A brand new GT-t is about $94,000. The other one I was looking at was much better, had 2 amps, 2 900kw subs and 8 speakers along with a DVD-player and mad rims.


----------



## Fr4665 (Nov 18, 2004)

1.8k$US a year ? daaaaamn i pays like 400Euros now if even that. I payed 800US$ for 1 bmw 2002 1 vw vanagon and 1 audi allroad 2.7t


----------



## Reflex (Dec 7, 2006)

Awesome car, man! I want one!


----------



## Kalim (Nov 24, 2006)

There's enough of them in UK. Too many GT4's M3's M5's Integra's CivicType-R's R32's R33's R34's STi's Evo's Supra's here where I'm temporarily staying. Some of those imported form jap are clocked high and shrovled like your carpet but when they arrive with flashy outsides you get blown away and can't be happier with your luck. Not so. You'll hardly ever get the right performance out of them and the turbo's will pack in.


----------



## carsey (Aug 19, 2006)

I love them cars you describe, kalim. But now they are only my dreams. Jap imports are fast as anything and you can almost gaurentee that they will be way faster than all other UK cars.


----------



## Kalim (Nov 24, 2006)

carsey said:


> I love them cars you describe, kalim. But now they are only my dreams...


How come?

They're easy to get hold of you know (unless you're banned :4-thatsba )

Heck, foreigners who work takeaway deliveries own Sti 5's now


----------



## carsey (Aug 19, 2006)

Just the look of them. I love it. Im into the modified car scene as every lad is at my age. I wouldnt know where to start on getting a jap import.

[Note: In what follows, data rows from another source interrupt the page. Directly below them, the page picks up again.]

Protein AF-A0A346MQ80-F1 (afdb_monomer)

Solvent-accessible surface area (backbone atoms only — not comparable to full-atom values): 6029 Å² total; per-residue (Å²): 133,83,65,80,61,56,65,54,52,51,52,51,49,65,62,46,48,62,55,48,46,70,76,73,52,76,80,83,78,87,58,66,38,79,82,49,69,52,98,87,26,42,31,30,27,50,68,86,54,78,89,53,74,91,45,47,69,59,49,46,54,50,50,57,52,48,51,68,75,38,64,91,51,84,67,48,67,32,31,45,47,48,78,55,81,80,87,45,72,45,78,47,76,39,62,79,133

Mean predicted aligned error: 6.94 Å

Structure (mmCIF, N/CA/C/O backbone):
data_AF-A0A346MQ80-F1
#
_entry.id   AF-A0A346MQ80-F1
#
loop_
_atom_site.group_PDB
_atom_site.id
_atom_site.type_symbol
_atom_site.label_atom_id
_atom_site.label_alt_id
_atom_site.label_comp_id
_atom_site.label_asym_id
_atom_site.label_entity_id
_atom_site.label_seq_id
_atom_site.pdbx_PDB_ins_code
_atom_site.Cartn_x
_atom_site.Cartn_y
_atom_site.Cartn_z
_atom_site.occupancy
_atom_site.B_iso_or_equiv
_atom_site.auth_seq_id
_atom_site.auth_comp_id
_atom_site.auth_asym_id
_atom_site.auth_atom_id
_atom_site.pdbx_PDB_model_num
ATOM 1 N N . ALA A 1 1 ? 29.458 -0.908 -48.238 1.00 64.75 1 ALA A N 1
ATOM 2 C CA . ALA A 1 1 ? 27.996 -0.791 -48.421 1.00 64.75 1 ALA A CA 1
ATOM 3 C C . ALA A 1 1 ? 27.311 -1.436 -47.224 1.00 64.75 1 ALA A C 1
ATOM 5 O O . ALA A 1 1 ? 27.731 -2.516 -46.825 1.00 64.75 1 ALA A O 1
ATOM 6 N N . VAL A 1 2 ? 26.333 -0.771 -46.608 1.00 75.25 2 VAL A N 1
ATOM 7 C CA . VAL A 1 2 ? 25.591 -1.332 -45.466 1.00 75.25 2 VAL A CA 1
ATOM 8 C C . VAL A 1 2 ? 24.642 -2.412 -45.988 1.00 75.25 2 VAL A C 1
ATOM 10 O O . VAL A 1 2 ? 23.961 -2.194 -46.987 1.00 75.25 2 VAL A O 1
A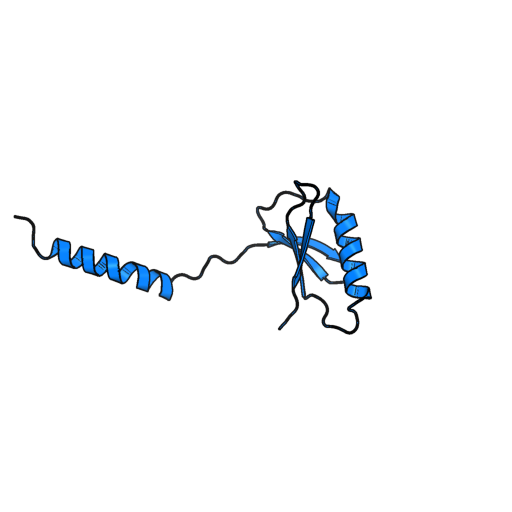TOM 13 N N . ASN A 1 3 ? 24.617 -3.579 -45.341 1.00 86.31 3 ASN A N 1
ATOM 14 C CA . ASN A 1 3 ? 23.718 -4.666 -45.721 1.00 86.31 3 ASN A CA 1
ATOM 15 C C . ASN A 1 3 ? 22.251 -4.204 -45.547 1.00 86.31 3 ASN A C 1
ATOM 17 O O . ASN A 1 3 ? 21.861 -3.881 -44.421 1.00 86.31 3 ASN A O 1
ATOM 21 N N . PRO A 1 4 ? 21.422 -4.188 -46.611 1.00 86.31 4 PRO A N 1
ATOM 22 C CA . PRO A 1 4 ? 20.046 -3.680 -46.559 1.00 86.31 4 PRO A CA 1
ATOM 23 C C . PRO A 1 4 ? 19.120 -4.478 -45.626 1.00 86.31 4 PRO A C 1
ATOM 25 O O . PRO A 1 4 ? 18.016 -4.028 -45.322 1.00 86.31 4 PRO A O 1
ATOM 28 N N . TRP A 1 5 ? 19.553 -5.645 -45.146 1.00 91.94 5 TRP A N 1
ATOM 29 C CA . TRP A 1 5 ? 18.826 -6.444 -44.161 1.00 91.94 5 TRP A CA 1
ATOM 30 C C . TRP A 1 5 ? 18.903 -5.891 -42.737 1.00 91.94 5 TRP A C 1
ATOM 32 O O . TRP A 1 5 ? 17.964 -6.079 -41.967 1.00 91.94 5 TRP A O 1
ATOM 42 N N . ILE A 1 6 ? 19.968 -5.159 -42.399 1.00 93.00 6 ILE A N 1
ATOM 43 C CA . ILE A 1 6 ? 20.173 -4.587 -41.060 1.00 93.00 6 ILE A CA 1
ATOM 44 C C . ILE A 1 6 ? 18.998 -3.685 -40.631 1.00 93.00 6 ILE A C 1
ATOM 46 O O . ILE A 1 6 ? 18.405 -3.963 -39.588 1.00 93.00 6 ILE A O 1
ATOM 50 N N . PRO A 1 7 ? 18.577 -2.661 -41.405 1.00 93.88 7 PRO A N 1
ATOM 51 C CA . PRO A 1 7 ? 17.470 -1.796 -40.989 1.00 93.88 7 PRO A CA 1
ATOM 52 C C . PRO A 1 7 ? 16.128 -2.537 -40.890 1.00 93.88 7 PRO A C 1
ATOM 54 O O . PRO A 1 7 ? 15.298 -2.190 -40.055 1.00 93.88 7 PRO A O 1
ATOM 57 N N . ARG A 1 8 ? 15.914 -3.584 -41.698 1.00 94.25 8 ARG A N 1
ATOM 58 C CA . ARG A 1 8 ? 14.678 -4.384 -41.672 1.00 94.25 8 ARG A CA 1
ATOM 59 C C . ARG A 1 8 ? 14.564 -5.215 -40.398 1.00 94.25 8 ARG A C 1
ATOM 61 O O . ARG A 1 8 ? 13.495 -5.264 -39.801 1.00 94.25 8 ARG A O 1
ATOM 68 N N . VAL A 1 9 ? 15.667 -5.829 -39.972 1.00 95.88 9 VAL A N 1
ATOM 69 C CA . VAL A 1 9 ? 15.724 -6.583 -38.712 1.00 95.88 9 VAL A CA 1
ATOM 70 C C . VAL A 1 9 ? 15.524 -5.651 -37.520 1.00 95.88 9 VAL A C 1
ATOM 72 O O . VAL A 1 9 ? 14.761 -5.983 -36.619 1.00 95.88 9 VAL A O 1
ATOM 75 N N . ILE A 1 10 ? 16.139 -4.465 -37.535 1.00 95.94 10 ILE A N 1
ATOM 76 C CA . ILE A 1 10 ? 15.958 -3.468 -36.468 1.00 95.94 10 ILE A CA 1
ATOM 77 C C . ILE A 1 10 ? 14.492 -3.031 -36.373 1.00 95.94 10 ILE A C 1
ATOM 79 O O . ILE A 1 10 ? 13.942 -3.014 -35.276 1.00 95.94 10 ILE A O 1
ATOM 83 N N . LEU A 1 11 ? 13.838 -2.733 -37.502 1.00 95.88 11 LEU A N 1
ATOM 84 C CA . LEU A 1 11 ? 12.422 -2.351 -37.517 1.00 95.88 11 LEU A CA 1
ATOM 85 C C . LEU A 1 11 ? 11.523 -3.482 -36.999 1.00 95.88 11 LEU A C 1
ATOM 87 O O . LEU A 1 11 ? 10.606 -3.239 -36.218 1.00 95.88 11 LEU A O 1
ATOM 91 N N . PHE A 1 12 ? 11.807 -4.720 -37.405 1.00 96.62 12 PHE A N 1
ATOM 92 C CA . PHE A 1 12 ? 11.075 -5.890 -36.934 1.00 96.62 12 PHE A CA 1
ATOM 93 C C . PHE A 1 12 ? 11.216 -6.073 -35.420 1.00 96.62 12 PHE A C 1
ATOM 95 O O . PHE A 1 12 ? 10.213 -6.211 -34.727 1.00 96.62 12 PHE A O 1
ATOM 102 N N . LEU A 1 13 ? 12.440 -6.006 -34.888 1.00 96.75 13 LEU A N 1
ATOM 103 C CA . LEU A 1 13 ? 12.687 -6.102 -33.448 1.00 96.75 13 LEU A CA 1
ATOM 104 C C . LEU A 1 13 ? 12.037 -4.949 -32.676 1.00 96.75 13 LEU A C 1
ATOM 106 O O . LEU A 1 13 ? 11.488 -5.182 -31.603 1.00 96.75 13 LEU A O 1
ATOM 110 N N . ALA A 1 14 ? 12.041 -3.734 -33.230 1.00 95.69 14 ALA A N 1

It would be cool if the takeaway guys came in STi's in england. They usually come in corsa's or micras.


----------



## Kalim (Nov 24, 2006)

Give it a few years, it'll be a breeze. Dealers specialize in importing Jap cars. Keep an eye out for one that goes well with the people (found in mags), best to be near your area (as they are known to be dodgy) in finding a good buy over in Japan before arranging them over, gives some safety net i.e. a years cover, that you know where to get parts/repairs from nearby and its brill! You can get them off others second buys there too (I'm in Italy now). The first Jap car I purchased was back in the day, 18 years back. The best early one I liked in every sense was a 95 Celica GT4. It still holds high demand and solid value. 
Subaru's are a little harder to get in decent nick. But I haven't traded cars and esp. any real modded cars for 3 years at least now. Last one was a tweaked 500hp 3-series Alpina aka sleeper. A fella from the States bought it off me in Germany, although I have no idea what he did with it. He tracked me through http://forums.bimmerforums.com/forum through another mod friend there.

Haha, they keep the Corsa's and Micra's as runners, but back in their garages own sti's and evo's :grin:

I worked and so was in a town, N.West UK (Blackburn/Nelson) a year ago and I saw 4 lads who work in a takeaway driving a R33 Skyliner, a MR2 Turbo, an Evo 7 GT-Extreme and a Impreza 22B by day 

I didn't know what to think - druggies?

It seems they were spending their Uni grants/loans and chipping in for auto's together while doing 2 jobs to cover up. Restricted spending for another 4 years, obviously.


----------